• WORK TO COMPLETE
Beginning at the line containing "Protein AF-A0A2S4PL69-F1 (afdb_monomer)" in the material below and ending at the line containing "full-atom values): 11045", return each line exactly and add nothing.

***** MATERIAL FOR THIS EXERCISE

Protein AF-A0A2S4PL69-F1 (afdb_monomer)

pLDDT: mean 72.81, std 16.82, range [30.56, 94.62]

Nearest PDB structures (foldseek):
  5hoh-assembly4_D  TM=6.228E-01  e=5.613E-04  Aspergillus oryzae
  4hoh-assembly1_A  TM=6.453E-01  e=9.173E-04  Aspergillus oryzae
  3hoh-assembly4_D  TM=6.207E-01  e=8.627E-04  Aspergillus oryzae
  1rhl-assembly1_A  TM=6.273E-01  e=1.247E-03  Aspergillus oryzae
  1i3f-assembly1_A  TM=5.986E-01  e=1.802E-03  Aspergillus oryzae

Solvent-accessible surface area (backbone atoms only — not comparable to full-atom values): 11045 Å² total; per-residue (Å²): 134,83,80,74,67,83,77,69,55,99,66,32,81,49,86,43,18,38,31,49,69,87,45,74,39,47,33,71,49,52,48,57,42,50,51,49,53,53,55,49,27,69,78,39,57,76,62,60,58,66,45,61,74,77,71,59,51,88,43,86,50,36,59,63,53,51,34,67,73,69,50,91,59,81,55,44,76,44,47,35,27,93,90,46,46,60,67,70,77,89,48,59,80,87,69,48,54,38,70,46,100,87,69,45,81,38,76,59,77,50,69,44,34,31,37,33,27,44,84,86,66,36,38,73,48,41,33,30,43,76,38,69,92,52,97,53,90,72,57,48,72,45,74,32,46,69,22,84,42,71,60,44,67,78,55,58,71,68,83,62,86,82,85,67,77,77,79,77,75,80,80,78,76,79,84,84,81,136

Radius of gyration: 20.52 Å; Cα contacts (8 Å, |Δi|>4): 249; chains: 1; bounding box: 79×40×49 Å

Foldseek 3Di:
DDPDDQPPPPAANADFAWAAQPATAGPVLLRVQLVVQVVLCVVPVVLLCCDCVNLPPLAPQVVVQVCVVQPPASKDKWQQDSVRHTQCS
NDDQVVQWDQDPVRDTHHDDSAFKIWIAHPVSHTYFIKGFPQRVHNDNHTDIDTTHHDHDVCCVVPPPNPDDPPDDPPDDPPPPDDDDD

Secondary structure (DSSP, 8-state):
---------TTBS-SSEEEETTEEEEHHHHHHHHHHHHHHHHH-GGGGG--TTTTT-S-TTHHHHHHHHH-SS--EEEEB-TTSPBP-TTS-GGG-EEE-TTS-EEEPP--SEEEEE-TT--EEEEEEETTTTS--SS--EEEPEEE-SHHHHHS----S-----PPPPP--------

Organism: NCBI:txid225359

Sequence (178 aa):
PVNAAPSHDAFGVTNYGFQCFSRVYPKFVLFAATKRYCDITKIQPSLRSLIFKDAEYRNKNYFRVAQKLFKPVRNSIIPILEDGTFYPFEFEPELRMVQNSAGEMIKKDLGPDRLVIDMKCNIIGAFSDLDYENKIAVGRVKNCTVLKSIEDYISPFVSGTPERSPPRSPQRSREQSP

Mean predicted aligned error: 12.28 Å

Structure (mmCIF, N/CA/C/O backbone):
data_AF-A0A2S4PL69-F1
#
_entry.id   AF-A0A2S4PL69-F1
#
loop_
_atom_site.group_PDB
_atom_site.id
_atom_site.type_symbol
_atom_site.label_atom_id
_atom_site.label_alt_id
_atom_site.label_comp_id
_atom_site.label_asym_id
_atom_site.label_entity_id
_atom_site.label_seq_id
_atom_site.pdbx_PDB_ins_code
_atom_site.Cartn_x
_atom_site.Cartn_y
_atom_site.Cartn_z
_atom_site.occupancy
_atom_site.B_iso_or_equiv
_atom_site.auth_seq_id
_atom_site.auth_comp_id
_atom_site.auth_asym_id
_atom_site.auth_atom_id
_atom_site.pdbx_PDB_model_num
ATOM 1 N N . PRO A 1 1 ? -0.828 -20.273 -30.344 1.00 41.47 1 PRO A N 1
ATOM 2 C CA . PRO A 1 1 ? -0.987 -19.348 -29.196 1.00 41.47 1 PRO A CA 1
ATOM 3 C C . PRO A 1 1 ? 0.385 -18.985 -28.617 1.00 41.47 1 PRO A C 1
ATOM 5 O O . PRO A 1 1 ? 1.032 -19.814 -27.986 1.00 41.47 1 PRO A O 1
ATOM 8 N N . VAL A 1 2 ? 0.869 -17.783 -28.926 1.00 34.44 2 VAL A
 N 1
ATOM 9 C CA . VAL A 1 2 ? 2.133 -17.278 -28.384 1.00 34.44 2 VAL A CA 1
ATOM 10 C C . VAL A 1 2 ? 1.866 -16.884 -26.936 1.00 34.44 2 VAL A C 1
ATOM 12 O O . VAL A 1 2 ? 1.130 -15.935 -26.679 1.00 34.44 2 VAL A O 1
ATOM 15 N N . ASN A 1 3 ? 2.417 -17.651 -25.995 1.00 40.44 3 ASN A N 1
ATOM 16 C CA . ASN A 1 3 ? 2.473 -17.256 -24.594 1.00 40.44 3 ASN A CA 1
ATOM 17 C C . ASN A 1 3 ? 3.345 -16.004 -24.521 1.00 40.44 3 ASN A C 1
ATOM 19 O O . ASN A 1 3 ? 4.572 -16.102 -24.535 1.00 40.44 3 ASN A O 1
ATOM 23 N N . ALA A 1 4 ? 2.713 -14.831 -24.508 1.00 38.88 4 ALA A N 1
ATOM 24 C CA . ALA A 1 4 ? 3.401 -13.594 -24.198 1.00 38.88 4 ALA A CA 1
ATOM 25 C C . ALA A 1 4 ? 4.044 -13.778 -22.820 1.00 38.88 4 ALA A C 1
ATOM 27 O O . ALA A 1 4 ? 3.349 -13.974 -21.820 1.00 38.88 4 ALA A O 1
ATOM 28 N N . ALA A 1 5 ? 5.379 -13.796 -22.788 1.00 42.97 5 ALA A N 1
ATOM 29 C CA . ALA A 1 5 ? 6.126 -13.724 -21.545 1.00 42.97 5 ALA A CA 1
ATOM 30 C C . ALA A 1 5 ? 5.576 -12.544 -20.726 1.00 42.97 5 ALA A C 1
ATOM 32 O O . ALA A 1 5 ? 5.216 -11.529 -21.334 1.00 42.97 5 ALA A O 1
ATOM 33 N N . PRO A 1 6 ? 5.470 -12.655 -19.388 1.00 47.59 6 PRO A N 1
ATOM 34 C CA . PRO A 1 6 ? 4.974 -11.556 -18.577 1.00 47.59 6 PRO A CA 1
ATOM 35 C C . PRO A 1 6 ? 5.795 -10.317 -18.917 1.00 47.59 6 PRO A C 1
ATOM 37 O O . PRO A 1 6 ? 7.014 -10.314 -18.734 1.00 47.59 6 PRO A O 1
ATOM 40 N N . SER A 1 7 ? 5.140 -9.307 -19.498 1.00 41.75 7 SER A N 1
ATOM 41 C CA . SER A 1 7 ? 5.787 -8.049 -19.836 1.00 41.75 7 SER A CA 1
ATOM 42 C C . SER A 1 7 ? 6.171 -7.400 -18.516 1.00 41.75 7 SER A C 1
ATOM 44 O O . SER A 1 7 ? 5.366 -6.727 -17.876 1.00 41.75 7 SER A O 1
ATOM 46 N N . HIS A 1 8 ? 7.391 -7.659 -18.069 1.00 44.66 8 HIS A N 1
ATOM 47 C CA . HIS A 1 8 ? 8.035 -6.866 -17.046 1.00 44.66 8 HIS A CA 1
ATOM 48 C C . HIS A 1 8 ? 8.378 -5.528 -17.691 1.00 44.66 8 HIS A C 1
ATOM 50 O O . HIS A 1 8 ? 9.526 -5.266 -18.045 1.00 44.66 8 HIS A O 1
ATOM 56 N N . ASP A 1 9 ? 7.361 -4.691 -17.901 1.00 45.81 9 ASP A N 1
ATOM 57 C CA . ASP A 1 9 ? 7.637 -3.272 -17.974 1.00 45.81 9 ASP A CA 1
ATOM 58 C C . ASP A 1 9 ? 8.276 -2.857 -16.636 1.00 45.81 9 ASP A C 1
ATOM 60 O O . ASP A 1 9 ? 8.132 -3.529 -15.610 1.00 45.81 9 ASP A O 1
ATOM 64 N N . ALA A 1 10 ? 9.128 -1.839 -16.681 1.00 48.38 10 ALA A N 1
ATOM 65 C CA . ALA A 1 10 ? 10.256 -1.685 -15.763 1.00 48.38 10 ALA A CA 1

**********
***** MATERIAL FOR THIS EXERCISE

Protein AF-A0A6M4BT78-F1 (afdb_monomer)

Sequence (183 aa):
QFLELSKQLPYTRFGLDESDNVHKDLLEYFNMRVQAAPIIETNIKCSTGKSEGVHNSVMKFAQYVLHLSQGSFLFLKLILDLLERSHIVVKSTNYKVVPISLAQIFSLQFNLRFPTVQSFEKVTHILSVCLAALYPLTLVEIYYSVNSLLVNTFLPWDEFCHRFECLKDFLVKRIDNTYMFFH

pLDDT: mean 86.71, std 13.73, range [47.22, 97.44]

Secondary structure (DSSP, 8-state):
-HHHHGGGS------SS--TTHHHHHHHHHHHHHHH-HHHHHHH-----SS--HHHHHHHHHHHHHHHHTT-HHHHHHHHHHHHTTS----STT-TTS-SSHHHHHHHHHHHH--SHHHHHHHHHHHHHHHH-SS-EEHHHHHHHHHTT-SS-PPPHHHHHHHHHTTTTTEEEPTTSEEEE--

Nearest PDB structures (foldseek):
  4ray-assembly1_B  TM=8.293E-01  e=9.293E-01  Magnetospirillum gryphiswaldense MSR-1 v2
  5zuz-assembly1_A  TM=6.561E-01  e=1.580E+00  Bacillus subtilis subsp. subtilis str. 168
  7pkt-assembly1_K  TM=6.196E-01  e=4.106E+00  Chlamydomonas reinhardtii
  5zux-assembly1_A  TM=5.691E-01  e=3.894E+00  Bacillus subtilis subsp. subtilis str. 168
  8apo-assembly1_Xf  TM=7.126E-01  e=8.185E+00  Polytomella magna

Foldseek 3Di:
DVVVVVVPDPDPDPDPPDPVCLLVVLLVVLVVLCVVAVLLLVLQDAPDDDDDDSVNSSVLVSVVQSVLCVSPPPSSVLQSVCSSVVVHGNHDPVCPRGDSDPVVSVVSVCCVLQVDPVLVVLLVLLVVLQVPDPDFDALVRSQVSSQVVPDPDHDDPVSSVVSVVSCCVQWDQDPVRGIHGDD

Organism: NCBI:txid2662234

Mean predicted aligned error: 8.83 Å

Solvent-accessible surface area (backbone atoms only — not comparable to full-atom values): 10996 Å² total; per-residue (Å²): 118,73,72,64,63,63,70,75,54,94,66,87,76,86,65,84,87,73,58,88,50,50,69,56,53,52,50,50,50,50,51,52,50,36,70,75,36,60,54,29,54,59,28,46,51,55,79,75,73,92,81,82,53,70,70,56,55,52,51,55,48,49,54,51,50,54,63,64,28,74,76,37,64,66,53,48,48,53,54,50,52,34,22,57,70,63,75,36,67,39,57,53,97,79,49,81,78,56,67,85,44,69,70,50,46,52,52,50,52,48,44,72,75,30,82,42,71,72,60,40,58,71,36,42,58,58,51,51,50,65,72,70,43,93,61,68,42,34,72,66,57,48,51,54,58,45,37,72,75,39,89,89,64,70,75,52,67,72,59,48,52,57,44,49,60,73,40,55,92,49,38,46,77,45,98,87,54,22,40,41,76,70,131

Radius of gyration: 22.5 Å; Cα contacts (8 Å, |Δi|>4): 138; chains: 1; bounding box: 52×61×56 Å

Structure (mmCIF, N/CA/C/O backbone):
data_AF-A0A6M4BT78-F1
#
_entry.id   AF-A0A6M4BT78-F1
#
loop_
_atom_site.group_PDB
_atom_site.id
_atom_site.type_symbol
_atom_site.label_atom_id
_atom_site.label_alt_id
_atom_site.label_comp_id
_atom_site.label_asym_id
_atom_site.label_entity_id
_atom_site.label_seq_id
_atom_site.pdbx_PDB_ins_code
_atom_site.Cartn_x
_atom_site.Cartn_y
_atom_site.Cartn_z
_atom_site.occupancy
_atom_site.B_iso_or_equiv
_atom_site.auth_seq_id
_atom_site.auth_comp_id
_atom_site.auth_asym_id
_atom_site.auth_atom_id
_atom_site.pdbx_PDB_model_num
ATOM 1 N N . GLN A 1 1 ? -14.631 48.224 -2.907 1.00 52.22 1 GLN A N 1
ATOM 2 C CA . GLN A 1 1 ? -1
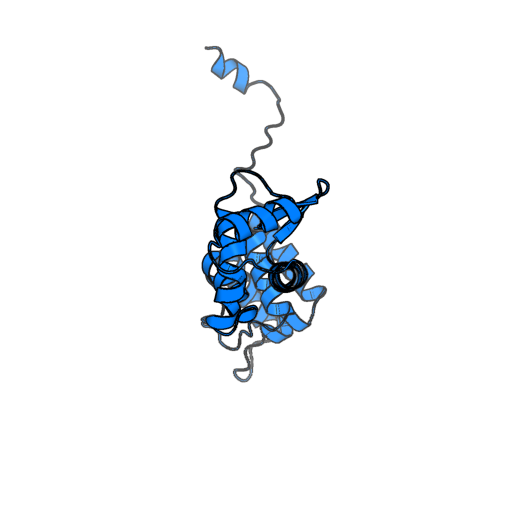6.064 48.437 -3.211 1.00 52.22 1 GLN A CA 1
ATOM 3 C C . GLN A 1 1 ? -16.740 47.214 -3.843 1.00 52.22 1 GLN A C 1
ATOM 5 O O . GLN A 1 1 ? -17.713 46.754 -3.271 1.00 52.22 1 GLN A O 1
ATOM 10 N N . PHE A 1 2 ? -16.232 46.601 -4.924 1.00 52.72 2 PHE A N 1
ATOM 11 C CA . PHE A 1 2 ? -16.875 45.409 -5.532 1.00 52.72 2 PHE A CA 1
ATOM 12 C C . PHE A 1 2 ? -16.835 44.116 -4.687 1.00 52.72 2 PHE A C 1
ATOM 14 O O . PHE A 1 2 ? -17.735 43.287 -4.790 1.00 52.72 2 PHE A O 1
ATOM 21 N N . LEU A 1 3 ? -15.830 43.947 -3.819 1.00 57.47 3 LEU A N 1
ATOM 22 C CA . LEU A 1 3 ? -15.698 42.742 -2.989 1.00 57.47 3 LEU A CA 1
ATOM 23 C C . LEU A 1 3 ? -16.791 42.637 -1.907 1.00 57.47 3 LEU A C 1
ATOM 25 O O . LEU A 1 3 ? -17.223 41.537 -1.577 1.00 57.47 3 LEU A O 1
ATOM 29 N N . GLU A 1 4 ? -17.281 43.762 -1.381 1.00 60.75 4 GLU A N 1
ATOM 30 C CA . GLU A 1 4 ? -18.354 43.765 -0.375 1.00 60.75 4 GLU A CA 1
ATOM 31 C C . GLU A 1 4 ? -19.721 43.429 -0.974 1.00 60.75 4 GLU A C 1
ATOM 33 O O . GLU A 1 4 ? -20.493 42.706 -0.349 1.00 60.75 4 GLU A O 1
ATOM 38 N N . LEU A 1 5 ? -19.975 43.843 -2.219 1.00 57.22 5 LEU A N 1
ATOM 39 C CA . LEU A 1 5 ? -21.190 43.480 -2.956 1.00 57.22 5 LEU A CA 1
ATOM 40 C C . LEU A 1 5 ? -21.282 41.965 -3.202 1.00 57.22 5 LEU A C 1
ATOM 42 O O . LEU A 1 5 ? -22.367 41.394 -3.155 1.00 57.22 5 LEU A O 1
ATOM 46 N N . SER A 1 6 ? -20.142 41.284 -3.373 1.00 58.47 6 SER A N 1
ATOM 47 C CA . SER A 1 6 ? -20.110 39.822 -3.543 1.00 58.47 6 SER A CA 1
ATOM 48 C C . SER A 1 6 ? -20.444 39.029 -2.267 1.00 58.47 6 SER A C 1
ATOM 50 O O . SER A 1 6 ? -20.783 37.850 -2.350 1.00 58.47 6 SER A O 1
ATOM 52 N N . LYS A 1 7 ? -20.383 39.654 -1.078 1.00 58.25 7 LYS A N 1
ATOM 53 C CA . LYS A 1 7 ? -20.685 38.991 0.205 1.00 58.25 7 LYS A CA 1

**********

• SOLUTION
Protein AF-A0A2S4PL69-F1 (afdb_monomer)

pLDDT: mean 72.81, std 16.82, range [30.56, 94.62]

Nearest PDB structures (foldseek):
  5hoh-assembly4_D  TM=6.228E-01  e=5.613E-04  Aspergillus oryzae
  4hoh-assembly1_A  TM=6.453E-01  e=9.173E-04  Aspergillus oryzae
  3hoh-assembly4_D  TM=6.207E-01  e=8.627E-04  Aspergillus oryzae
  1rhl-assembly1_A  TM=6.273E-01  e=1.247E-03  Aspergillus oryzae
  1i3f-assembly1_A  TM=5.986E-01  e=1.802E-03  Aspergillus oryzae

Solvent-accessible surface area (backbone atoms only — not comparable to full-atom values): 11045 Å² total; per-residue (Å²): 134,83,80,74,67,83,77,69,55,99,66,32,81,49,86,43,18,38,31,49,69,87,45,74,39,47,33,71,49,52,48,57,42,50,51,49,53,53,55,49,27,69,78,39,57,76,62,60,58,66,45,61,74,77,71,59,51,88,43,86,50,36,59,63,53,51,34,67,73,69,50,91,59,81,55,44,76,44,47,35,27,93,90,46,46,60,67,70,77,89,48,59,80,87,69,48,54,38,70,46,100,87,69,45,81,38,76,59,77,50,69,44,34,31,37,33,27,44,84,86,66,36,38,73,48,41,33,30,43,76,38,69,92,52,97,53,90,72,57,48,72,45,74,32,46,69,22,84,42,71,60,44,67,78,55,58,71,68,83,62,86,82,85,67,77,77,79,77,75,80,80,78,76,79,84,84,81,136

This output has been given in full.